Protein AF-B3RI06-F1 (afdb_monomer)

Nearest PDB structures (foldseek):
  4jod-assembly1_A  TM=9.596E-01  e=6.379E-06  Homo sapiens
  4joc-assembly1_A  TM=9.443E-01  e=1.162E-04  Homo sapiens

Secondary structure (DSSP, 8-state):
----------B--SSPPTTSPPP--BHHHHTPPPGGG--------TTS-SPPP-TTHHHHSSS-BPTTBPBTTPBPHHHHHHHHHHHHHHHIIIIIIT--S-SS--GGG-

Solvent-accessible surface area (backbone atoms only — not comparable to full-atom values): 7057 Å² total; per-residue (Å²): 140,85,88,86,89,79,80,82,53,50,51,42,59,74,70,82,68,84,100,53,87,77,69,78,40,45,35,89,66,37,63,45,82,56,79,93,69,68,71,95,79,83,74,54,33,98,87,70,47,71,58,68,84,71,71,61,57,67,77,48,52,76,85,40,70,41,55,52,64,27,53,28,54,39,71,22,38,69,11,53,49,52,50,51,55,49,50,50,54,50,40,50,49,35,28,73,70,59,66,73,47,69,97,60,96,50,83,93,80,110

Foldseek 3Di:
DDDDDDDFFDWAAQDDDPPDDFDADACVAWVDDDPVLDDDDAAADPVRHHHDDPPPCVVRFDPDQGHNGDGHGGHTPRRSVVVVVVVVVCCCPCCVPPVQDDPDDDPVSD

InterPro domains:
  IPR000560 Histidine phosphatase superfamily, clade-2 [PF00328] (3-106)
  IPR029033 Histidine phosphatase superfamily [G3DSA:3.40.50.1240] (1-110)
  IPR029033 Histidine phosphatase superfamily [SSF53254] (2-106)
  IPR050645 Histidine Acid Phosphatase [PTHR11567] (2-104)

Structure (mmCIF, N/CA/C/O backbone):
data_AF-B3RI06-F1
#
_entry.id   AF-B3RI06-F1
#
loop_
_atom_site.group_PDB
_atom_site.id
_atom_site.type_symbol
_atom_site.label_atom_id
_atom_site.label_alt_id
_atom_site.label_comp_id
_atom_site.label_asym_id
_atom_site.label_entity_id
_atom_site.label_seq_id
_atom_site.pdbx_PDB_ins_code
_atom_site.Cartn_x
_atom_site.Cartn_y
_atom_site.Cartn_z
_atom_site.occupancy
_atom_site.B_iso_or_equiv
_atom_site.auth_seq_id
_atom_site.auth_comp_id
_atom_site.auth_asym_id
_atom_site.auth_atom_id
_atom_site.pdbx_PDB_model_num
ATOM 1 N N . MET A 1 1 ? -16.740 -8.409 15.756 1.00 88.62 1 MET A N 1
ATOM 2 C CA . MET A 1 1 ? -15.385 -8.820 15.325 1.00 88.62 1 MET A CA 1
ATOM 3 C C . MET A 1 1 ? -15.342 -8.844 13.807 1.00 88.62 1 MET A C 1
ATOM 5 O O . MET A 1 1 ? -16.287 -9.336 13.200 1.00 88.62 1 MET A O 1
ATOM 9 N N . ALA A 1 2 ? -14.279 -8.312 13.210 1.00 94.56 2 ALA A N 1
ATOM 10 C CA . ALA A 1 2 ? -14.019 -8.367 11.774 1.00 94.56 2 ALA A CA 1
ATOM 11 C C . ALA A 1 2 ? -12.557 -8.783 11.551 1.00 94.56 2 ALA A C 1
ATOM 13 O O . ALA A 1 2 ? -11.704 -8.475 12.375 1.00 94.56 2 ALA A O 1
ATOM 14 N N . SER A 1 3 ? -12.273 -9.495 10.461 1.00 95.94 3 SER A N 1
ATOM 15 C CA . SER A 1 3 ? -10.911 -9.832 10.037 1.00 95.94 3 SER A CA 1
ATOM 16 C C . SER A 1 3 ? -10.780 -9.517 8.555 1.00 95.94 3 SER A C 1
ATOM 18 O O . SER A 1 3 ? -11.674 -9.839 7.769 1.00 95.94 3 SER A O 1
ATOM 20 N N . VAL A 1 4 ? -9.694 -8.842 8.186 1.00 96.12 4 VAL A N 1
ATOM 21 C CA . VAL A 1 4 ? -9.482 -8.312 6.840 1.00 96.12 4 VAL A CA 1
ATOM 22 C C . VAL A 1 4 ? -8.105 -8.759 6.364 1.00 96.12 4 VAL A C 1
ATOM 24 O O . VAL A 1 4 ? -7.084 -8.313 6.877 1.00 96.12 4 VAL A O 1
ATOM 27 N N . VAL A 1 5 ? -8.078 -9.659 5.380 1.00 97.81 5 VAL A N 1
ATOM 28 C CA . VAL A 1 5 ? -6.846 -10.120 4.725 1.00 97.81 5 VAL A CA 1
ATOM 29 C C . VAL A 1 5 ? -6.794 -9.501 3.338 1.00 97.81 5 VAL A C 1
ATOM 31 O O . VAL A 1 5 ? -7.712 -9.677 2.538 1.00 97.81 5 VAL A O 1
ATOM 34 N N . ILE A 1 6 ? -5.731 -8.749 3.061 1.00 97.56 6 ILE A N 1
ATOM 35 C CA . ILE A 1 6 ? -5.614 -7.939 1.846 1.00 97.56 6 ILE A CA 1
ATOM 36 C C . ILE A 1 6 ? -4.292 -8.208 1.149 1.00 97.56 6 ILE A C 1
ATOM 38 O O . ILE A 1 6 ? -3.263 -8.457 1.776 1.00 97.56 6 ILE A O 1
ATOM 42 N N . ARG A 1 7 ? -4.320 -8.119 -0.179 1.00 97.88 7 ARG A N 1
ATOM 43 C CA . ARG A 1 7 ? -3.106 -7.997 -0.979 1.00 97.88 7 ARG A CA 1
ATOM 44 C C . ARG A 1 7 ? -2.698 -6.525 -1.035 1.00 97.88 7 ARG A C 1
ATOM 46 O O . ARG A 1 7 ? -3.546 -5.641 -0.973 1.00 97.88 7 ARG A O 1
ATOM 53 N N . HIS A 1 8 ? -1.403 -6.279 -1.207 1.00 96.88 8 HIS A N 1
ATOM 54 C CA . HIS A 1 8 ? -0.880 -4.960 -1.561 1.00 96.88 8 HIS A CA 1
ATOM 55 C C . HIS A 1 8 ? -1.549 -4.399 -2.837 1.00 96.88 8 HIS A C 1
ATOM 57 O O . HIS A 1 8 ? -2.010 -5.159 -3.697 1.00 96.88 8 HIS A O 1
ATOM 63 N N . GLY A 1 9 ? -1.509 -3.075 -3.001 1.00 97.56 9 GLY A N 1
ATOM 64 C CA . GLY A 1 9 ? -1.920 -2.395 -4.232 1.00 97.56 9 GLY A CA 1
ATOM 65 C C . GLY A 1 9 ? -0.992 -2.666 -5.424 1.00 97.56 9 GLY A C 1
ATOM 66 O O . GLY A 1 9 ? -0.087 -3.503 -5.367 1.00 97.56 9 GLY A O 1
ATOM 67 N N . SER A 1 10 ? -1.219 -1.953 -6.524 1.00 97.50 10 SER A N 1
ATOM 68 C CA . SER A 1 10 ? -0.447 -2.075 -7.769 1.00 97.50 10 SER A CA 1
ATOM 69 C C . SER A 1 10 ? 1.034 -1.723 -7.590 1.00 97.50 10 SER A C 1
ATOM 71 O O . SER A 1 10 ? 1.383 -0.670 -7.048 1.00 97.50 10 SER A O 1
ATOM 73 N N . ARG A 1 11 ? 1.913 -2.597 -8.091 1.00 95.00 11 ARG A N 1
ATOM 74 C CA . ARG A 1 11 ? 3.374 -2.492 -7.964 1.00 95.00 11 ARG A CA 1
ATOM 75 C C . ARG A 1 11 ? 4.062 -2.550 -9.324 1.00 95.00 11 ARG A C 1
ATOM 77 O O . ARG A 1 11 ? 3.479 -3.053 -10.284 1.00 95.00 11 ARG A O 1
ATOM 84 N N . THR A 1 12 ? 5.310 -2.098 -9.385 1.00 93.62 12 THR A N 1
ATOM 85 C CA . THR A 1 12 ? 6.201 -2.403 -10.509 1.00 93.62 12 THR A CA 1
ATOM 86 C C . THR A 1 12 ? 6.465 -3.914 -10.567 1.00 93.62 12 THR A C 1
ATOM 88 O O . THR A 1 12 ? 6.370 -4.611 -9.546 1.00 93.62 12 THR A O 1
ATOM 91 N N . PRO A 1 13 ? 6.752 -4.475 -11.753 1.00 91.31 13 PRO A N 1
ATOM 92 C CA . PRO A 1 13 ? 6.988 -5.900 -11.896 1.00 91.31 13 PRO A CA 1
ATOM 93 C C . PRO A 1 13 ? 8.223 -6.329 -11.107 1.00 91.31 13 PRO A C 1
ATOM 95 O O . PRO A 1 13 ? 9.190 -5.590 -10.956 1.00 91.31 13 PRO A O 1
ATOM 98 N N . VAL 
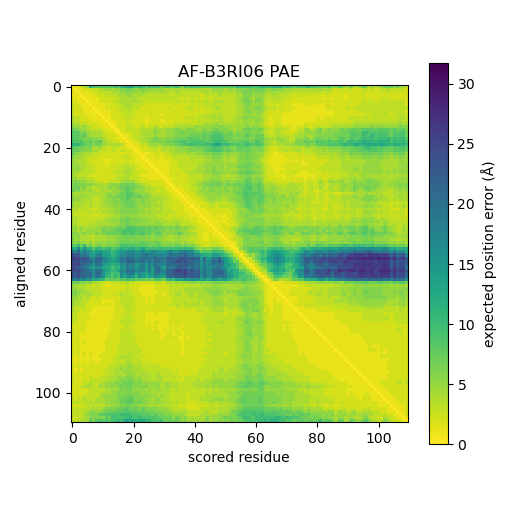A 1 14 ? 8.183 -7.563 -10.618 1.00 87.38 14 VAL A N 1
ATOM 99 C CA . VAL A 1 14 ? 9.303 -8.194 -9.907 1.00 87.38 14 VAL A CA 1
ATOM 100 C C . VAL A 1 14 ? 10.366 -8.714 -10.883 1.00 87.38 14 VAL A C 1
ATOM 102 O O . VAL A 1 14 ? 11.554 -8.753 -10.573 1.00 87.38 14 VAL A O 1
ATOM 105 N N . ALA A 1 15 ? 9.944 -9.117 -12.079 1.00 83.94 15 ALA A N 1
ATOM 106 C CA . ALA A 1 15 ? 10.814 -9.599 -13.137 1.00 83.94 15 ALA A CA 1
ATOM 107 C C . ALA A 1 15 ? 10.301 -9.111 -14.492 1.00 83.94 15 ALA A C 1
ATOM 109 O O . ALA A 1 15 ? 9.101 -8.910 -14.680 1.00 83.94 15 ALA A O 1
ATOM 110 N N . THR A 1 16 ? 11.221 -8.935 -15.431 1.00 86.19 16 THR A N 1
- - - - -
## [About this task]
Show all lines from the records above where the word "Histidine" occurs.

## [Exercise result]
  IPR000560 Histidine phosphatase superfamily, clade-2 [PF00328] (3-106)
  IPR029033 Histidine phosphatase superfamily [G3DSA:3.40.50.1240] (1-110)
  IPR029033 Histidine phosphatase superfamily [SSF53254] (2-106)
  IPR050645 Histidine Acid Phosphatase [PTHR11567] (2-104)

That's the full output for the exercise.